Repeat, exactly as written, the line with "ATOM 367 O O" and every line that follows it in the material below, ending with the last.
________________________________________
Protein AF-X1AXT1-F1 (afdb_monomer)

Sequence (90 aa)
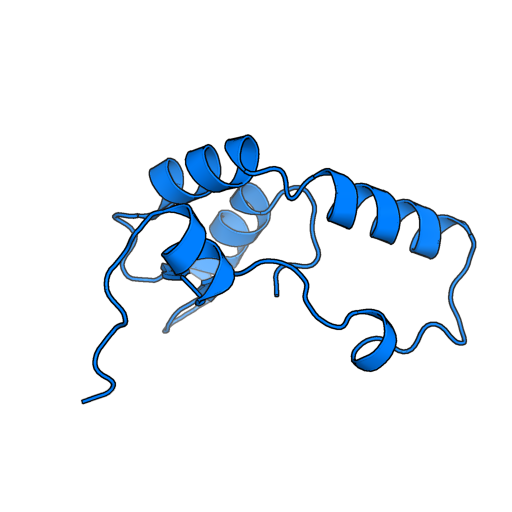:
PYLDFDISLMVYELLPYINDTIWIGKMNRINQRVDTSKWEKKDFKYLDMVKESQTDEFIEDMYNEFKDNKKVKWKDSIKKLMNLPEEEIG

Solvent-accessible surface area (backbone atoms only — not comparable to full-atom values): 5649 Å² total; per-residue (Å²): 86,55,87,56,69,59,57,67,62,54,48,64,69,43,58,86,78,54,88,68,70,50,68,46,24,64,71,70,63,55,90,80,73,52,91,62,92,82,60,51,75,67,54,55,52,49,52,48,49,34,58,69,51,68,39,70,67,55,48,51,52,53,42,69,74,41,72,85,40,88,45,53,43,72,32,68,67,43,29,62,73,69,71,48,78,81,78,80,87,124

Mean predicted aligned error: 5.06 Å

Organism: NCBI:txid412755

Foldseek 3Di:
DDQALCVVVVCVVCVVVDPAADEDAQDDPCVPVDDCVPPDPVVVVSSVSSNVSPDLVNLVVVCVVCVPPRRYHYDPRSCVSVVHDDDPPD

pLDDT: mean 87.01, std 10.31, range [37.34, 97.06]

Secondary structure (DSSP, 8-state):
----S-HHHHHHHHTTT-SS-EEE-----HHHHS--TT--HHHHHHHHHHHHT--HHHHHHHHHHHTT-TTEEE-HHHHHHTTPPPP---

Radius of gyration: 14.27 Å; Cα contacts (8 Å, |Δi|>4): 62; chains: 1; bounding box: 30×26×42 Å

Structu
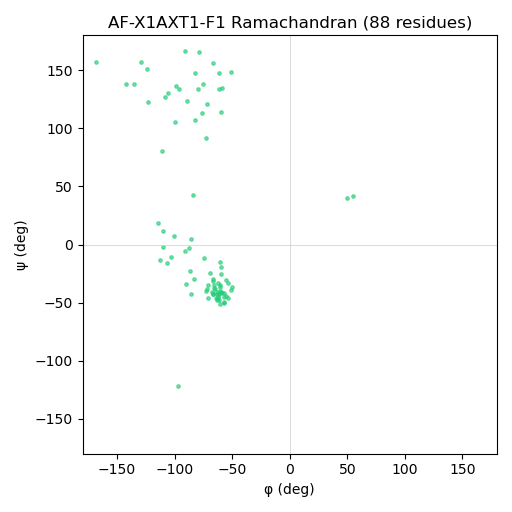re (mmCIF, N/CA/C/O backbone):
data_AF-X1AXT1-F1
#
_entry.id   AF-X1AXT1-F1
#
loop_
_atom_site.group_PDB
_atom_site.id
_atom_site.type_symbol
_atom_site.label_atom_id
_atom_site.label_alt_id
_atom_site.label_comp_id
_atom_site.label_asym_id
_atom_site.label_entity_id
_atom_site.label_seq_id
_atom_site.pdbx_PDB_ins_code
_atom_site.Cartn_x
_atom_site.Cartn_y
_atom_site.Cartn_z
_atom_site.occupancy
_atom_site.B_iso_or_equiv
_atom_site.auth_seq_id
_atom_site.auth_comp_id
_atom_site.auth_asym_id
_atom_site.auth_atom_id
_atom_site.pdbx_PDB_model_num
ATOM 1 N N . PRO A 1 1 ? 0.122 -7.804 -2.597 1.00 67.06 1 PRO A N 1
ATOM 2 C CA . PRO A 1 1 ? 0.826 -6.924 -3.546 1.00 67.06 1 PRO A CA 1
ATOM 3 C C . PRO A 1 1 ? -0.207 -6.328 -4.486 1.00 67.06 1 PRO A C 1
ATOM 5 O O . PRO A 1 1 ? -0.826 -7.077 -5.233 1.00 67.06 1 PRO A O 1
ATOM 8 N N . TYR A 1 2 ? -0.460 -5.034 -4.351 1.00 73.94 2 TYR A N 1
ATOM 9 C CA . TYR A 1 2 ? -1.392 -4.345 -5.226 1.00 73.94 2 TYR A CA 1
ATOM 10 C C . TYR A 1 2 ? -0.695 -4.019 -6.552 1.00 73.94 2 TYR A C 1
ATOM 12 O O . TYR A 1 2 ? 0.469 -3.626 -6.546 1.00 73.94 2 TYR A O 1
ATOM 20 N N . LEU A 1 3 ? -1.368 -4.298 -7.669 1.00 71.69 3 LEU A N 1
ATOM 21 C CA . LEU A 1 3 ? -0.806 -4.267 -9.029 1.00 71.69 3 LEU A CA 1
ATOM 22 C C . LEU A 1 3 ? -1.443 -3.168 -9.893 1.00 71.69 3 LEU A C 1
ATOM 24 O O . LEU A 1 3 ? -1.375 -3.234 -11.117 1.00 71.69 3 LEU A O 1
ATOM 28 N N . ASP A 1 4 ? -2.079 -2.195 -9.251 1.00 76.38 4 ASP A N 1
ATOM 29 C CA . ASP A 1 4 ? -2.792 -1.108 -9.909 1.00 76.38 4 ASP A CA 1
ATOM 30 C C . ASP A 1 4 ? -2.346 0.240 -9.332 1.00 76.38 4 ASP A C 1
ATOM 32 O O . ASP A 1 4 ? -1.806 0.299 -8.221 1.00 76.38 4 ASP A O 1
ATOM 36 N N . PHE A 1 5 ? -2.524 1.302 -10.111 1.00 75.62 5 PHE A N 1
ATOM 37 C CA . PHE A 1 5 ? -2.226 2.666 -9.696 1.00 75.62 5 PHE A CA 1
ATOM 38 C C . PHE A 1 5 ? -3.412 3.318 -8.975 1.00 75.62 5 PHE A C 1
ATOM 40 O O . PHE A 1 5 ? -3.181 4.215 -8.170 1.00 75.62 5 PHE A O 1
ATOM 47 N N . ASP A 1 6 ? -4.645 2.842 -9.197 1.00 81.62 6 ASP A N 1
ATOM 48 C CA . ASP A 1 6 ? -5.848 3.313 -8.497 1.00 81.62 6 ASP A CA 1
ATOM 49 C C . ASP A 1 6 ? -6.406 2.230 -7.559 1.00 81.62 6 ASP A C 1
ATOM 51 O O . ASP A 1 6 ? -7.324 1.466 -7.871 1.00 81.62 6 ASP A O 1
ATOM 55 N N . ILE A 1 7 ? -5.792 2.127 -6.379 1.00 84.00 7 ILE A N 1
ATOM 56 C CA . ILE A 1 7 ? -6.163 1.114 -5.385 1.00 84.00 7 ILE A CA 1
ATOM 57 C C . ILE A 1 7 ? -7.507 1.402 -4.741 1.00 84.00 7 ILE A C 1
ATOM 59 O O . ILE A 1 7 ? -8.245 0.458 -4.455 1.00 84.00 7 ILE A O 1
ATOM 63 N N . SER A 1 8 ? -7.842 2.671 -4.535 1.00 86.62 8 SER A N 1
ATOM 64 C CA . SER A 1 8 ? -9.099 3.048 -3.902 1.00 86.62 8 SER A CA 1
ATOM 65 C C . SER A 1 8 ? -10.285 2.625 -4.758 1.00 86.62 8 SER A C 1
ATOM 67 O O . SER A 1 8 ? -11.186 1.958 -4.243 1.00 86.62 8 SER A O 1
ATOM 69 N N . LEU A 1 9 ? -10.244 2.889 -6.070 1.00 87.75 9 LEU A N 1
ATOM 70 C CA . LEU A 1 9 ? -11.279 2.432 -6.996 1.00 87.75 9 LEU A CA 1
ATOM 71 C C . LEU A 1 9 ? -11.446 0.910 -6.955 1.00 87.75 9 LEU A C 1
ATOM 73 O O . LEU A 1 9 ? -12.555 0.417 -6.744 1.00 87.75 9 LEU A O 1
ATOM 77 N N . MET A 1 10 ? -10.341 0.166 -7.060 1.00 88.62 10 MET A N 1
ATOM 78 C CA . MET A 1 10 ? -10.362 -1.298 -7.007 1.00 88.62 10 MET A CA 1
ATOM 79 C C . MET A 1 10 ? -10.968 -1.811 -5.689 1.00 88.62 10 MET A C 1
ATOM 81 O O . MET A 1 10 ? -11.749 -2.762 -5.684 1.00 88.62 10 MET A O 1
ATOM 85 N N . VAL A 1 11 ? -10.631 -1.199 -4.550 1.00 90.06 11 VAL A N 1
ATOM 86 C CA . VAL A 1 11 ? -11.203 -1.583 -3.253 1.00 90.06 11 VAL A CA 1
ATOM 87 C C . VAL A 1 11 ? -12.713 -1.349 -3.243 1.00 90.06 11 VAL A C 1
ATOM 89 O O . VAL A 1 11 ? -13.450 -2.265 -2.877 1.00 90.06 11 VAL A O 1
ATOM 92 N N . TYR A 1 12 ? -13.195 -0.185 -3.687 1.00 91.31 12 TYR A N 1
ATOM 93 C CA . TYR A 1 12 ? -14.634 0.092 -3.755 1.00 91.31 12 TYR A CA 1
ATOM 94 C C . TYR A 1 12 ? -15.389 -0.872 -4.664 1.00 91.31 12 TYR A C 1
ATOM 96 O O . TYR A 1 12 ? -16.477 -1.317 -4.300 1.00 91.31 12 TYR A O 1
ATOM 104 N N . GLU A 1 13 ? -14.810 -1.234 -5.807 1.00 91.44 13 GLU A N 1
ATOM 105 C CA . GLU A 1 13 ? -15.414 -2.196 -6.726 1.00 91.44 13 GLU A CA 1
ATOM 106 C C . GLU A 1 13 ? 
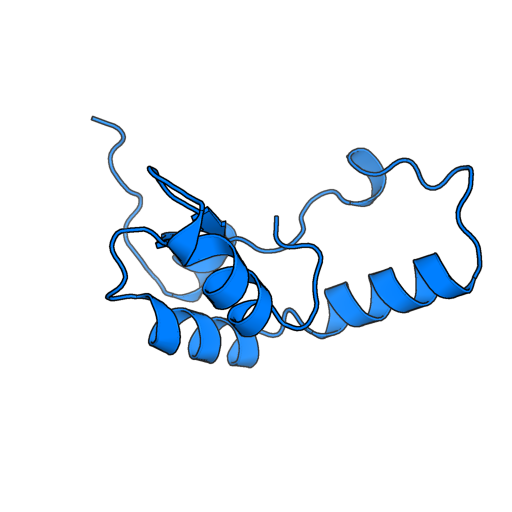-15.509 -3.595 -6.118 1.00 91.44 13 GLU A C 1
ATOM 108 O O . GLU A 1 13 ? -16.500 -4.288 -6.335 1.00 91.44 13 GLU A O 1
ATOM 113 N N . LEU A 1 14 ? -14.512 -4.015 -5.333 1.00 90.38 14 LEU A N 1
ATOM 114 C CA . LEU A 1 14 ? -14.460 -5.358 -4.752 1.00 90.38 14 LEU A CA 1
ATOM 115 C C . LEU A 1 14 ? -15.266 -5.498 -3.455 1.00 90.38 14 LEU A C 1
ATOM 117 O O . LEU A 1 14 ? -15.770 -6.587 -3.171 1.00 90.38 14 LEU A O 1
ATOM 121 N N . LEU A 1 15 ? -15.410 -4.431 -2.663 1.00 90.31 15 LEU A N 1
ATOM 122 C CA . LEU A 1 15 ? -16.068 -4.460 -1.347 1.00 90.31 15 LEU A CA 1
ATOM 123 C C . LEU A 1 15 ? -17.467 -5.120 -1.326 1.00 90.31 15 LEU A C 1
ATOM 125 O O . LEU A 1 15 ? -17.746 -5.843 -0.357 1.00 90.31 15 LEU A O 1
ATOM 129 N N . PRO A 1 16 ? -18.339 -4.925 -2.339 1.00 91.81 16 PRO A N 1
ATOM 130 C CA . PRO A 1 16 ? -19.646 -5.581 -2.405 1.00 91.81 16 PRO A CA 1
ATOM 131 C C . PRO A 1 16 ? -19.580 -7.092 -2.655 1.00 91.81 16 PRO A C 1
ATOM 133 O O . PRO A 1 16 ? -20.516 -7.803 -2.299 1.00 91.81 16 PRO A O 1
ATOM 136 N N . TYR A 1 17 ? -18.500 -7.586 -3.263 1.00 92.94 17 TYR A N 1
ATOM 137 C CA . TYR A 1 17 ? -18.394 -8.971 -3.738 1.00 92.94 17 TYR A CA 1
ATOM 138 C C . TYR A 1 17 ? -17.550 -9.870 -2.833 1.00 92.94 17 TYR A C 1
ATOM 140 O O . TYR A 1 17 ? -17.545 -11.089 -3.008 1.00 92.94 17 TYR A O 1
ATOM 148 N N . ILE A 1 18 ? -16.840 -9.296 -1.862 1.00 89.50 18 ILE A N 1
ATOM 149 C CA . ILE A 1 18 ? -16.028 -10.059 -0.915 1.00 89.50 18 ILE A CA 1
ATOM 150 C C . ILE A 1 18 ? -16.758 -10.276 0.413 1.00 89.50 18 ILE A C 1
ATOM 152 O O . ILE A 1 18 ? -17.338 -9.357 1.005 1.00 89.50 18 ILE A O 1
ATOM 156 N N . ASN A 1 19 ? -16.663 -11.503 0.920 1.00 87.06 19 ASN A N 1
ATOM 157 C CA . ASN A 1 19 ? -17.157 -11.859 2.250 1.00 87.06 19 ASN A CA 1
ATOM 158 C C . ASN A 1 19 ? -16.083 -11.674 3.332 1.00 87.06 19 ASN A C 1
ATOM 160 O O . ASN A 1 19 ? -16.414 -11.258 4.438 1.00 87.06 19 ASN A O 1
ATOM 164 N N . ASP A 1 20 ? -14.815 -11.915 2.984 1.00 88.12 20 ASP A N 1
ATOM 165 C CA . ASP A 1 20 ? -13.674 -11.809 3.897 1.00 88.12 20 ASP A CA 1
ATOM 166 C C . ASP A 1 20 ? -12.951 -10.455 3.768 1.00 88.12 20 ASP A C 1
ATOM 168 O O . ASP A 1 20 ? -13.528 -9.392 3.997 1.00 88.12 20 ASP A O 1
ATOM 172 N N . THR A 1 21 ? -11.654 -10.485 3.452 1.00 91.19 21 THR A N 1
ATOM 173 C CA . THR A 1 21 ? -10.725 -9.371 3.629 1.00 91.19 21 THR A CA 1
ATOM 174 C C . THR A 1 21 ? -9.834 -9.175 2.404 1.00 91.19 21 THR A C 1
ATOM 176 O O . THR A 1 21 ? -9.278 -10.135 1.867 1.00 91.19 21 THR A O 1
ATOM 179 N N . ILE A 1 22 ? -9.617 -7.918 2.015 1.00 90.69 22 ILE A N 1
ATOM 180 C CA . ILE A 1 22 ? -8.613 -7.498 1.031 1.00 90.69 22 ILE A CA 1
ATOM 181 C C . ILE A 1 22 ? -7.296 -7.222 1.749 1.00 90.69 22 ILE A C 1
ATOM 183 O O . ILE A 1 22 ? -7.232 -6.379 2.640 1.00 90.69 22 ILE A O 1
ATOM 187 N N . TRP A 1 23 ? -6.225 -7.894 1.328 1.00 91.25 23 TRP A N 1
ATOM 188 C CA . TRP A 1 23 ? -4.881 -7.665 1.857 1.00 91.25 23 TRP A CA 1
ATOM 189 C C . TRP A 1 23 ? -4.052 -6.767 0.938 1.00 91.25 23 TRP A C 1
ATOM 191 O O . TRP A 1 23 ? -3.518 -7.220 -0.083 1.00 91.25 23 TRP A O 1
ATOM 201 N N . ILE A 1 24 ? -3.866 -5.515 1.347 1.00 90.94 24 ILE A N 1
ATOM 202 C CA . ILE A 1 24 ? -3.172 -4.486 0.571 1.00 90.94 24 ILE A CA 1
ATOM 203 C C . ILE A 1 24 ? -1.708 -4.384 1.008 1.00 90.94 24 ILE A C 1
ATOM 205 O O . ILE A 1 24 ? -1.376 -4.360 2.193 1.00 90.94 24 ILE A O 1
ATOM 209 N N . GLY A 1 25 ? -0.796 -4.343 0.036 1.00 91.00 25 GLY A N 1
ATOM 210 C CA . GLY A 1 25 ? 0.618 -4.075 0.295 1.00 91.00 25 GLY A CA 1
ATOM 211 C C . GLY A 1 25 ? 1.420 -3.803 -0.964 1.00 91.00 25 GLY A C 1
ATOM 212 O O . GLY A 1 25 ? 1.016 -4.272 -2.029 1.00 91.00 25 GLY A O 1
ATOM 213 N N . LYS A 1 26 ? 2.556 -3.108 -0.819 1.00 89.56 26 LYS A N 1
ATOM 214 C CA . LYS A 1 26 ? 3.452 -2.724 -1.918 1.00 89.56 26 LYS A CA 1
ATOM 215 C C . LYS A 1 26 ? 3.797 -3.933 -2.794 1.00 89.56 26 LYS A C 1
ATOM 217 O O . LYS A 1 26 ? 3.876 -5.081 -2.320 1.00 89.56 26 LYS A O 1
ATOM 222 N N . MET A 1 27 ? 4.016 -3.695 -4.084 1.00 87.31 27 MET A N 1
ATOM 223 C CA . MET A 1 27 ? 4.588 -4.711 -4.959 1.00 87.31 27 MET A CA 1
ATOM 224 C C . MET A 1 27 ? 5.951 -5.136 -4.432 1.00 87.31 27 MET A C 1
ATOM 226 O O . MET A 1 27 ? 6.794 -4.324 -4.069 1.00 87.31 27 MET A O 1
ATOM 230 N N . ASN A 1 28 ? 6.176 -6.445 -4.405 1.00 84.31 28 ASN A N 1
ATOM 231 C CA . ASN A 1 28 ? 7.456 -7.003 -4.010 1.00 84.31 28 ASN A CA 1
ATOM 232 C C . ASN A 1 28 ? 7.766 -8.215 -4.883 1.00 84.31 28 ASN A C 1
ATOM 234 O O . ASN A 1 28 ? 6.882 -9.044 -5.127 1.00 84.31 28 ASN A O 1
ATOM 238 N N . ARG A 1 29 ? 9.029 -8.321 -5.308 1.00 82.31 29 ARG A N 1
ATOM 239 C CA . ARG A 1 29 ? 9.565 -9.403 -6.146 1.00 82.31 29 ARG A CA 1
ATOM 240 C C . ARG A 1 29 ? 8.790 -9.605 -7.458 1.00 82.31 29 ARG A C 1
ATOM 242 O O . ARG A 1 29 ? 8.560 -10.744 -7.848 1.00 82.31 29 ARG A O 1
ATOM 249 N N . ILE A 1 30 ? 8.397 -8.524 -8.144 1.00 82.50 30 ILE A N 1
ATOM 250 C CA . ILE A 1 30 ? 7.642 -8.601 -9.414 1.00 82.50 30 ILE A CA 1
ATOM 251 C C . ILE A 1 30 ? 8.358 -9.485 -10.445 1.00 82.50 30 ILE A C 1
ATOM 253 O O . ILE A 1 30 ? 7.758 -10.420 -10.963 1.00 82.50 30 ILE A O 1
ATOM 257 N N . ASN A 1 31 ? 9.673 -9.301 -10.599 1.00 80.00 31 ASN A N 1
ATOM 258 C CA . ASN A 1 31 ? 10.519 -10.064 -11.524 1.00 80.00 31 ASN A CA 1
ATOM 259 C C . ASN A 1 31 ? 10.553 -11.578 -11.236 1.00 80.00 31 ASN A C 1
ATOM 261 O O . ASN A 1 31 ? 11.030 -12.340 -12.064 1.00 80.00 31 ASN A O 1
ATOM 265 N N . GLN A 1 32 ? 10.108 -12.013 -10.051 1.00 84.75 32 GLN A N 1
ATOM 266 C CA . GLN A 1 32 ? 10.049 -13.426 -9.657 1.00 84.75 32 GLN A CA 1
ATOM 267 C C . GLN A 1 32 ? 8.618 -13.979 -9.640 1.00 84.75 32 GLN A C 1
ATOM 269 O O . GLN A 1 32 ? 8.437 -15.187 -9.545 1.00 84.75 32 GLN A O 1
ATOM 274 N N . ARG A 1 33 ? 7.601 -13.108 -9.642 1.00 83.62 33 ARG A N 1
ATOM 275 C CA . ARG A 1 33 ? 6.190 -13.476 -9.427 1.00 83.62 33 ARG A CA 1
ATOM 276 C C . ARG A 1 33 ? 5.317 -13.276 -10.658 1.00 83.62 33 ARG A C 1
ATOM 278 O O . ARG A 1 33 ? 4.184 -13.741 -10.659 1.00 83.62 33 ARG A O 1
ATOM 285 N N . VAL A 1 34 ? 5.822 -12.570 -11.664 1.00 83.94 34 VAL A N 1
ATOM 286 C CA . VAL A 1 34 ? 5.084 -12.225 -12.874 1.00 83.94 34 VAL A CA 1
ATOM 287 C C . VAL A 1 34 ? 5.850 -12.753 -14.077 1.00 83.94 34 VAL A C 1
ATOM 289 O O . VAL A 1 34 ? 7.018 -12.419 -14.264 1.00 83.94 34 VAL A O 1
ATOM 292 N N . ASP A 1 35 ? 5.190 -13.592 -14.873 1.00 88.69 35 ASP A N 1
ATOM 293 C CA . ASP A 1 35 ? 5.712 -14.037 -16.162 1.00 88.69 35 ASP A CA 1
ATOM 294 C C . ASP A 1 35 ? 5.552 -12.909 -17.186 1.00 88.69 35 ASP A C 1
ATOM 296 O O . ASP A 1 35 ? 4.437 -12.521 -17.542 1.00 88.69 35 ASP A O 1
ATOM 300 N N . THR A 1 36 ? 6.682 -12.373 -17.639 1.00 90.56 36 THR A N 1
ATOM 301 C CA . THR A 1 36 ? 6.749 -11.276 -18.608 1.00 90.56 36 THR A CA 1
ATOM 302 C C . THR A 1 36 ? 7.058 -11.753 -20.029 1.00 90.56 36 THR A C 1
ATOM 304 O O . THR A 1 36 ? 7.256 -10.932 -20.922 1.00 90.56 36 THR A O 1
ATOM 307 N N . SER A 1 37 ? 7.080 -13.069 -20.284 1.00 93.06 37 SER A N 1
ATOM 308 C CA . SER A 1 37 ? 7.495 -13.652 -21.573 1.00 93.06 37 SER A CA 1
ATOM 309 C C . SER A 1 37 ? 6.653 -13.210 -22.774 1.00 93.06 37 SER A C 1
ATOM 311 O O . SER A 1 37 ? 7.140 -13.216 -23.903 1.00 93.06 37 SER A O 1
ATOM 313 N N . LYS A 1 38 ? 5.399 -12.813 -22.540 1.00 95.00 38 LYS A N 1
ATOM 314 C CA . LYS A 1 38 ? 4.450 -12.365 -23.573 1.00 95.00 38 LYS A CA 1
ATOM 315 C C . LYS A 1 38 ? 4.141 -10.870 -23.512 1.00 95.00 38 LYS A C 1
ATOM 317 O O . LYS A 1 38 ? 3.182 -10.431 -24.138 1.00 95.00 38 LYS A O 1
ATOM 322 N N . TRP A 1 39 ? 4.896 -10.108 -22.728 1.00 94.44 39 TRP A N 1
ATOM 323 C CA . TRP A 1 39 ? 4.609 -8.695 -22.527 1.00 94.44 39 TRP A CA 1
ATOM 324 C C . TRP A 1 39 ? 5.002 -7.853 -23.734 1.00 94.44 39 TRP A C 1
ATOM 326 O O . TRP A 1 39 ? 6.078 -7.997 -24.315 1.00 94.44 39 TRP A O 1
ATOM 336 N N . GLU A 1 40 ? 4.130 -6.914 -24.065 1.00 97.06 40 GLU A N 1
ATOM 337 C CA . GLU A 1 40 ? 4.384 -5.841 -25.007 1.00 97.06 40 GLU A CA 1
ATOM 338 C C . GLU A 1 40 ? 4.943 -4.613 -24.275 1.00 97.06 40 GLU A C 1
ATOM 340 O O . GLU A 1 40 ? 4.848 -4.462 -23.056 1.00 97.06 40 GLU A O 1
ATOM 345 N N . LYS A 1 41 ? 5.480 -3.650 -25.034 1.00 95.00 41 LYS A N 1
ATOM 346 C CA . LYS A 1 41 ? 6.019 -2.394 -24.480 1.00 95.00 41 LYS A CA 1
ATOM 347 C C . LYS A 1 41 ? 5.019 -1.651 -23.579 1.00 95.00 41 LYS A C 1
ATOM 349 O O . LYS A 1 41 ? 5.429 -0.992 -22.626 1.00 95.00 41 LYS A O 1
ATOM 354 N N . LYS A 1 42 ? 3.719 -1.744 -23.880 1.00 94.38 42 LYS A N 1
ATOM 355 C CA . LYS A 1 42 ? 2.654 -1.123 -23.078 1.00 94.38 42 LYS A CA 1
ATOM 356 C C . LYS A 1 42 ? 2.544 -1.740 -21.678 1.00 94.38 42 LYS A C 1
ATOM 358 O O . LYS A 1 42 ? 2.311 -0.998 -20.732 1.00 94.38 42 LYS A O 1
ATOM 363 N N . ASP A 1 43 ? 2.783 -3.044 -21.544 1.00 92.12 43 ASP A N 1
ATOM 364 C CA . ASP A 1 43 ? 2.660 -3.768 -20.275 1.00 92.12 43 ASP A CA 1
ATOM 365 C C . ASP A 1 43 ? 3.816 -3.395 -19.342 1.00 92.12 43 ASP A C 1
ATOM 367 O O . ASP A 1 43 ? 3.614 -3.122 -18.162 1.00 92.12 43 ASP A O 1
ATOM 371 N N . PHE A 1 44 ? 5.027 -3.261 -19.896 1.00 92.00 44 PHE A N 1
________________________________________
RESPONSE:
ATOM 367 O O . ASP A 1 43 ? 3.614 -3.122 -18.162 1.00 92.12 43 ASP A O 1
ATOM 371 N N . PHE A 1 44 ? 5.027 -3.261 -19.896 1.00 92.00 44 PHE A N 1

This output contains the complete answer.